Work request
Retype, without any change, the first line of the records and every line after it through the one containing "ATOM 10 C CA".

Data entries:
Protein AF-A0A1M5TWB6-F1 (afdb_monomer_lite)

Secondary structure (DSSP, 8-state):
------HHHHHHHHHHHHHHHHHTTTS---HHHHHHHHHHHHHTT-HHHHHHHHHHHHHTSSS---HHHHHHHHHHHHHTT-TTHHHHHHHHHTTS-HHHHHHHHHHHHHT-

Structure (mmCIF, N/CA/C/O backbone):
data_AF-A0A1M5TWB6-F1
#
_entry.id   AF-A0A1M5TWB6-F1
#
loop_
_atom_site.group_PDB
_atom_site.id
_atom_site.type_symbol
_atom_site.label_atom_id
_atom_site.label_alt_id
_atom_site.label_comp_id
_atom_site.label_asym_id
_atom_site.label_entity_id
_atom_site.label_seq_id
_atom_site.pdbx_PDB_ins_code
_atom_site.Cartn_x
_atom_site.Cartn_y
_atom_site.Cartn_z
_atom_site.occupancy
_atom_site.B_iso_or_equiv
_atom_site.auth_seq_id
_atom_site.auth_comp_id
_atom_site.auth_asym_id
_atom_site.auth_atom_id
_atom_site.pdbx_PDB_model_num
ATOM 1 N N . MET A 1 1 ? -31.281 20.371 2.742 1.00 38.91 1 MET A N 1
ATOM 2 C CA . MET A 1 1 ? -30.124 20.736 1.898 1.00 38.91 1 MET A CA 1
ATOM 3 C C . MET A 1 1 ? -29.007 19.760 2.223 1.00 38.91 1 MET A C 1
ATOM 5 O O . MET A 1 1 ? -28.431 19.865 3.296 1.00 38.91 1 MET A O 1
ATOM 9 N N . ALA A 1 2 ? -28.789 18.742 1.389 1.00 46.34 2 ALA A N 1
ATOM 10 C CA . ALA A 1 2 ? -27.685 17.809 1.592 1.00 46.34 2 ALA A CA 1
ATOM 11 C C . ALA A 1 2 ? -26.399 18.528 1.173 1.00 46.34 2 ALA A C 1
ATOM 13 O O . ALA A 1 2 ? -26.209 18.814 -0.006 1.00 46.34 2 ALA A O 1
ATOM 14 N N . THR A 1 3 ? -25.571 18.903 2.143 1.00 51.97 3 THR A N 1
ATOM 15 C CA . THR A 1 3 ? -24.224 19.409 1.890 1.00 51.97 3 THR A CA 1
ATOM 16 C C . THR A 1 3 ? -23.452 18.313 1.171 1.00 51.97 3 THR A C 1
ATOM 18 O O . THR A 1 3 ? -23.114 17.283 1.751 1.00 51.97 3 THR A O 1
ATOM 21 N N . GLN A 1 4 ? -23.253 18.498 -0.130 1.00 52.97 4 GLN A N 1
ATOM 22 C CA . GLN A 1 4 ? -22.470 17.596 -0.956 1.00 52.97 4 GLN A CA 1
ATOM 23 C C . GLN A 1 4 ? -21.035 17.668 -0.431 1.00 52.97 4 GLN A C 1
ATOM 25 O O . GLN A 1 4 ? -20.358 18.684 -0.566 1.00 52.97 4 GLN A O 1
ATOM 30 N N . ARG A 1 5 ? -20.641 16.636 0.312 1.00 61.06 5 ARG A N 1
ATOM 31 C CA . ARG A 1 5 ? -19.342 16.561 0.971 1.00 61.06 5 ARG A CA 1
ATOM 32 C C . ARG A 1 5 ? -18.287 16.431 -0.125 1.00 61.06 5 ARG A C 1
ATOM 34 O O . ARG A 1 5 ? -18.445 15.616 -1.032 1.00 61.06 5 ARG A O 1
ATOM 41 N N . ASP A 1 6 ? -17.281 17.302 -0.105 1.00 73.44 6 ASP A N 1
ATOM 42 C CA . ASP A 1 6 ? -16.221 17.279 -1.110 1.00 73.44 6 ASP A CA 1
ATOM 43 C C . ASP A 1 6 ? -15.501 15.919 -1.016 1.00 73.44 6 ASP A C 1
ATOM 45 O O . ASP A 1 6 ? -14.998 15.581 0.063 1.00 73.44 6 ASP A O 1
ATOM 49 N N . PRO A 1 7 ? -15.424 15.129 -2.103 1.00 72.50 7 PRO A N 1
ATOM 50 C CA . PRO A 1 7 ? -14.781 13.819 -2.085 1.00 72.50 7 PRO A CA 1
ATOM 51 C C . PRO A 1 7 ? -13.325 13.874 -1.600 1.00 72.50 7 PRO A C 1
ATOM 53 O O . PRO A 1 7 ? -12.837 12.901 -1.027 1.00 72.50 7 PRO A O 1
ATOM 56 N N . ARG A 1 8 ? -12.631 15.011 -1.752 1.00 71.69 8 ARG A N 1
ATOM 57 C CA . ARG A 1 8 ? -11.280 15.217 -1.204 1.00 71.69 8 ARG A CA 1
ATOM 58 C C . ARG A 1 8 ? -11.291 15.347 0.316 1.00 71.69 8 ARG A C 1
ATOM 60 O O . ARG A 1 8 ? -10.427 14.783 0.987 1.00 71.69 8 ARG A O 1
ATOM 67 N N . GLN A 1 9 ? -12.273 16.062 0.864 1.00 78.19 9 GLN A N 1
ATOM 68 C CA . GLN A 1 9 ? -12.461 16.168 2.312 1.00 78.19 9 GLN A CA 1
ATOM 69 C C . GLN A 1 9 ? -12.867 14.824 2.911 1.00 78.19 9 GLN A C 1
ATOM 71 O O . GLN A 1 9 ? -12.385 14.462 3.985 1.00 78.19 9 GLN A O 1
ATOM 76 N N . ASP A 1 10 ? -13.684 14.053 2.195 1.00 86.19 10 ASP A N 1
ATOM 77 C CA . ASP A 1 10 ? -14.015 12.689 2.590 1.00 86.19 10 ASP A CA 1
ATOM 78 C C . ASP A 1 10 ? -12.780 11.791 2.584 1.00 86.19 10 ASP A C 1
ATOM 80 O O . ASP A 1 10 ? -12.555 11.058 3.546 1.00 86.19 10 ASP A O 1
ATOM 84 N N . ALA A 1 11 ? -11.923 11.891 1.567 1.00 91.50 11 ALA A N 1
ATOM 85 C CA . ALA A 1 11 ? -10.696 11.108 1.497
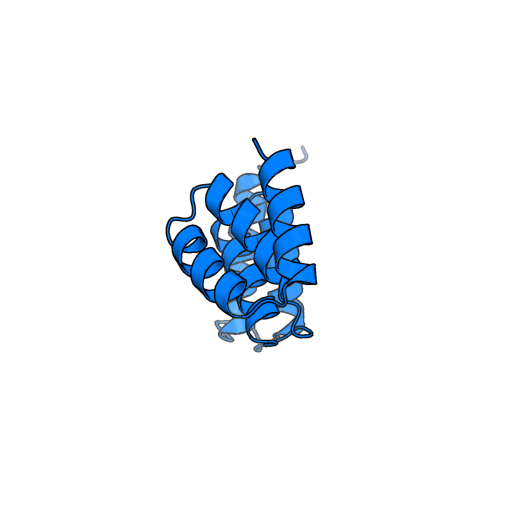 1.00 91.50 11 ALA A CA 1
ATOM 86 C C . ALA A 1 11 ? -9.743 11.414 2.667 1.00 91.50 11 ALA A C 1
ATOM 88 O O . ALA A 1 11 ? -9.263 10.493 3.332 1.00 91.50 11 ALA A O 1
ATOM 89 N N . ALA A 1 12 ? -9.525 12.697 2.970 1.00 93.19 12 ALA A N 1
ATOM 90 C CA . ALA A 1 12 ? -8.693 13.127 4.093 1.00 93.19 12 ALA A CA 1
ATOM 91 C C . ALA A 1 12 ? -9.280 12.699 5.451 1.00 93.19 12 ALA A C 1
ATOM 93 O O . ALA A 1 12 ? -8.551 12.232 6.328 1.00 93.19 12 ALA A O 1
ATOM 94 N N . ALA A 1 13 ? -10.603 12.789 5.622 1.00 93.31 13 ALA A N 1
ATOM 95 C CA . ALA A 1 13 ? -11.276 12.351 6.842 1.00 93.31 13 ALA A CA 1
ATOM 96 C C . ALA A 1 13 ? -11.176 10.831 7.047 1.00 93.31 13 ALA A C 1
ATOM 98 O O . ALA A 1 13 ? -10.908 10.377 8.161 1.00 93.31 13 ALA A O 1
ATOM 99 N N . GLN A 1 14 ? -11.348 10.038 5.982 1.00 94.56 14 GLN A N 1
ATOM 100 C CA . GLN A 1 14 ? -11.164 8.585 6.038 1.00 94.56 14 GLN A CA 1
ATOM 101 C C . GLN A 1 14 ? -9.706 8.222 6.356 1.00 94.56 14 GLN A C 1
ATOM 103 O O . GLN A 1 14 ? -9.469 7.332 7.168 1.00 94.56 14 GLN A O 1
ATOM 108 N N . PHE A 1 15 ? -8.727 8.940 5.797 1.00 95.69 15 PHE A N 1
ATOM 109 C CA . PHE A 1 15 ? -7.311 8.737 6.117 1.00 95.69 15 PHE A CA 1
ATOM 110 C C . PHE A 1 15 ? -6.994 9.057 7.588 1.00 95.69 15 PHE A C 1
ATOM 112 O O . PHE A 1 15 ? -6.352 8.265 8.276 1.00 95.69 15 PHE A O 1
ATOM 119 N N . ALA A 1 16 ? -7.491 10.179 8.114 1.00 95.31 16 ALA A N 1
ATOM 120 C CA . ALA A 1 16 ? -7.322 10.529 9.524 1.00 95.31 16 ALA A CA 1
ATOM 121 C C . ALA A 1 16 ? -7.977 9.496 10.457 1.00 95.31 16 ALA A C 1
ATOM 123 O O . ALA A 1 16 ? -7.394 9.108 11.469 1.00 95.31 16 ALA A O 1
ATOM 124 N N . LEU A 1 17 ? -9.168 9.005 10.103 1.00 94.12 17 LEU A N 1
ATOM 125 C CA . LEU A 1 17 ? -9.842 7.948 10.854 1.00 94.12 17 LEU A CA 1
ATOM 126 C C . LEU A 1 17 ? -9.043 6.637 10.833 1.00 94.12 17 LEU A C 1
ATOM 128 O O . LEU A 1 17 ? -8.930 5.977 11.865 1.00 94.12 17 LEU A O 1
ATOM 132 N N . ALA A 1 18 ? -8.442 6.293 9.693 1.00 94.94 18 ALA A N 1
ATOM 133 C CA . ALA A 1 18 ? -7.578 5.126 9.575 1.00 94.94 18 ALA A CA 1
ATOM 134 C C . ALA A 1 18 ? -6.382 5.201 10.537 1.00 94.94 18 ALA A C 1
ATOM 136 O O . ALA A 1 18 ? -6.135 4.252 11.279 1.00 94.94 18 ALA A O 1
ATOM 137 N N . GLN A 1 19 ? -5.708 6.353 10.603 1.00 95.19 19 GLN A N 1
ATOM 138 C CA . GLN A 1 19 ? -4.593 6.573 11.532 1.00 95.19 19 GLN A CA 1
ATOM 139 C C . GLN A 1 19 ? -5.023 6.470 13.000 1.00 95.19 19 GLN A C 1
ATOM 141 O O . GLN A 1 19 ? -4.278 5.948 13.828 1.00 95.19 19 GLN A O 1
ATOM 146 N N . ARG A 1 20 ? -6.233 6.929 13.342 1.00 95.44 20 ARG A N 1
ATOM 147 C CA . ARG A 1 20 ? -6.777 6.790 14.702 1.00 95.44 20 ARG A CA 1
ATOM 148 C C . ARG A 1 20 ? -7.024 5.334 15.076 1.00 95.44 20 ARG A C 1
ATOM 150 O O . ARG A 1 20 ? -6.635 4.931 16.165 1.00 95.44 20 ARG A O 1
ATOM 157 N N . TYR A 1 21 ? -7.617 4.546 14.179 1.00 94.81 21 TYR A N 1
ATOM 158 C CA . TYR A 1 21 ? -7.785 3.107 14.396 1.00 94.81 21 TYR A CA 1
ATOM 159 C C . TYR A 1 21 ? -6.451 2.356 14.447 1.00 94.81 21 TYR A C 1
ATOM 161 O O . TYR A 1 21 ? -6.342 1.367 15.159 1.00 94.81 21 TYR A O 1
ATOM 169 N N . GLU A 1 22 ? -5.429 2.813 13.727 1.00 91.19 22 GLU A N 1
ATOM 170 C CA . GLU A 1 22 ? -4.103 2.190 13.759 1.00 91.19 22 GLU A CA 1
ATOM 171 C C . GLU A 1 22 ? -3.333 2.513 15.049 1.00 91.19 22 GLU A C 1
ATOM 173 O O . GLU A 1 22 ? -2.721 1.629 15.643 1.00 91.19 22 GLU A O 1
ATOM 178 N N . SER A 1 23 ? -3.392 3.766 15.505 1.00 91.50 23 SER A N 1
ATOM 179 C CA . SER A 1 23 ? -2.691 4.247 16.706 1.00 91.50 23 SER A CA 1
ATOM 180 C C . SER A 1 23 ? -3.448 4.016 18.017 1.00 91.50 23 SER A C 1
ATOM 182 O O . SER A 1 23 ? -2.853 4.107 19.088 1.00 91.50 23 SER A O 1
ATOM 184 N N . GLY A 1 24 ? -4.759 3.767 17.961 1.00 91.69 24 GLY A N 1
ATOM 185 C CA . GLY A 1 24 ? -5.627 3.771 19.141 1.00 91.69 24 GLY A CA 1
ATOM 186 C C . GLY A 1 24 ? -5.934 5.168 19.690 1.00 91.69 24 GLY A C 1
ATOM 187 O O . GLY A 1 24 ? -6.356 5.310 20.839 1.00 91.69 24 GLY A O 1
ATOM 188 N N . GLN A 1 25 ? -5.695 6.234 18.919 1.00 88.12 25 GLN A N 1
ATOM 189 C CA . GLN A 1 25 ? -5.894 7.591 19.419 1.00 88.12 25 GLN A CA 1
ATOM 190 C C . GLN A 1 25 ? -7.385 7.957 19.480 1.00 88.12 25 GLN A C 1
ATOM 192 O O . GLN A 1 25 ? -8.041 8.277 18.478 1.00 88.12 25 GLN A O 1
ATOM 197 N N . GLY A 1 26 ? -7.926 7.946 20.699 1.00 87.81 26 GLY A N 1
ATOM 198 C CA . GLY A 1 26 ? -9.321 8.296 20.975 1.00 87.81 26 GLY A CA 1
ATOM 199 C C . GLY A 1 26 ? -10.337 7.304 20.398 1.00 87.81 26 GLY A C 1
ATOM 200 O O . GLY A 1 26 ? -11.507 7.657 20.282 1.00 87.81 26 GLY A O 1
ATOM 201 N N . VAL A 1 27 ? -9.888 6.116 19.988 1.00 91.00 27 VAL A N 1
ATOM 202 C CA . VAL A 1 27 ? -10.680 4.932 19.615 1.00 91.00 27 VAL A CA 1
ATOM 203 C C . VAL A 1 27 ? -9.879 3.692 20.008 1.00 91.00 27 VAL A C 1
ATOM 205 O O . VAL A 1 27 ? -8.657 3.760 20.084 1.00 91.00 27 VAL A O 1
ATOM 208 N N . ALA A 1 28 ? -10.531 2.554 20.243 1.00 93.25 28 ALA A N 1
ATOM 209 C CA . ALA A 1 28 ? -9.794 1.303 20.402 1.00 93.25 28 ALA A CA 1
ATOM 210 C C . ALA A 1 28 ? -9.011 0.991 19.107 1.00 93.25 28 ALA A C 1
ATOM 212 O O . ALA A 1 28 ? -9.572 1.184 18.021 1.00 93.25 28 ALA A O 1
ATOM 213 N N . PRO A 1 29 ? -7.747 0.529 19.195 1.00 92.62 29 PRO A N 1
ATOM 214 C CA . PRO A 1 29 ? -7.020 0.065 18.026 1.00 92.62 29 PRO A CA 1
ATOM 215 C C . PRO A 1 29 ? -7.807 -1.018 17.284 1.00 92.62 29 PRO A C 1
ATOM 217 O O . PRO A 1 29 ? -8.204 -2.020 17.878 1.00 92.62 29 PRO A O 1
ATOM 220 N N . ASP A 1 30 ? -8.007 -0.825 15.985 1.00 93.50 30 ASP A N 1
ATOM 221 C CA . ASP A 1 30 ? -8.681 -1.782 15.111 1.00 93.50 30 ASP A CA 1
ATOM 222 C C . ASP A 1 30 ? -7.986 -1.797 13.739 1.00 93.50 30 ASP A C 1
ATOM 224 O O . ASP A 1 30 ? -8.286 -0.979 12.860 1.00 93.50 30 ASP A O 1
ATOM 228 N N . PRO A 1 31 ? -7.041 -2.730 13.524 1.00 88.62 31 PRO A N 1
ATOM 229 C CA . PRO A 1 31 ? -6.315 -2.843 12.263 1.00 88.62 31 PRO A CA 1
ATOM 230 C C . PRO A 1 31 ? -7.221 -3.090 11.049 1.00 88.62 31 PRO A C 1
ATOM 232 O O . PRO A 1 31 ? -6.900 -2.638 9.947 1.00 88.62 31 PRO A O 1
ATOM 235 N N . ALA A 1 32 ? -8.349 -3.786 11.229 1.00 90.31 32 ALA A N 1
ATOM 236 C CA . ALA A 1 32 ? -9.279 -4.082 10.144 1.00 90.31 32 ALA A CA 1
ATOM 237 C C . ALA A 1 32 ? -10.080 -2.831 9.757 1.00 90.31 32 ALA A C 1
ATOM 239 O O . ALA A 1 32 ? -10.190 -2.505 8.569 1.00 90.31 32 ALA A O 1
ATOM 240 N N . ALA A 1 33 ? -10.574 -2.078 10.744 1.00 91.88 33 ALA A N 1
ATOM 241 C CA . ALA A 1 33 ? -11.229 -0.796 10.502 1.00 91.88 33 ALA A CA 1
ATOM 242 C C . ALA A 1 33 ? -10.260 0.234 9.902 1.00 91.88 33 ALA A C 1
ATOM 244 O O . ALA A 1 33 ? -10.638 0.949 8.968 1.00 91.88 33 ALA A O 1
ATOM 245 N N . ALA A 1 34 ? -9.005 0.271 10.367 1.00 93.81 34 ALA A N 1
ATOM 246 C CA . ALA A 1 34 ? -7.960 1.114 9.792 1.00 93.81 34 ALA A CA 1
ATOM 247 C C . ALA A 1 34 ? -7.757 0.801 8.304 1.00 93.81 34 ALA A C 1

Result of the exercise
Protein AF-A0A1M5TWB6-F1 (afdb_monomer_lite)

Secondary structure (DSSP, 8-state):
------HHHHHHHHHHHHHHHHHTTTS---HHHHHHHHHHHHHTT-HHHHHHHHHHHHHTSSS---HHHHHHHHHHHHHTT-TTHHHHHHHHHTTS-HHHHHHHHHHHHHT-

Structure (mmCIF, N/CA/C/O backbone):
data_AF-A0A1M5TWB6-F1
#
_entry.id   AF-A0A1M5TWB6-F1
#
loop_
_atom_site.group_PDB
_atom_site.id
_atom_site.type_symbol
_atom_site.label_atom_id
_atom_site.label_alt_id
_atom_site.label_comp_id
_atom_site.label_asym_id
_atom_site.label_entity_id
_atom_site.label_seq_id
_atom_site.pdbx_PDB_ins_code
_atom_site.Cartn_x
_atom_site.Cartn_y
_atom_site.Cartn_z
_atom_site.occupancy
_atom_site.B_iso_or_equiv
_atom_site.auth_seq_id
_atom_site.auth_comp_id
_atom_site.auth_asym_id
_atom_site.auth_atom_id
_atom_site.pdbx_PDB_model_num
ATOM 1 N N . MET A 1 1 ? -31.281 20.371 2.742 1.00 38.91 1 MET A N 1
ATOM 2 C CA . MET A 1 1 ? -30.124 20.736 1.898 1.00 38.91 1 MET A CA 1
ATOM 3 C C . MET A 1 1 ? -29.007 19.760 2.223 1.00 38.91 1 MET A C 1
ATOM 5 O O . MET A 1 1 ? -28.431 19.865 3.296 1.00 38.91 1 MET A O 1
ATOM 9 N N . ALA A 1 2 ? -28.789 18.742 1.389 1.00 46.34 2 ALA A N 1
ATOM 10 C CA . ALA A 1 2 ? -27.685 17.809 1.592 1.00 46.34 2 ALA A CA 1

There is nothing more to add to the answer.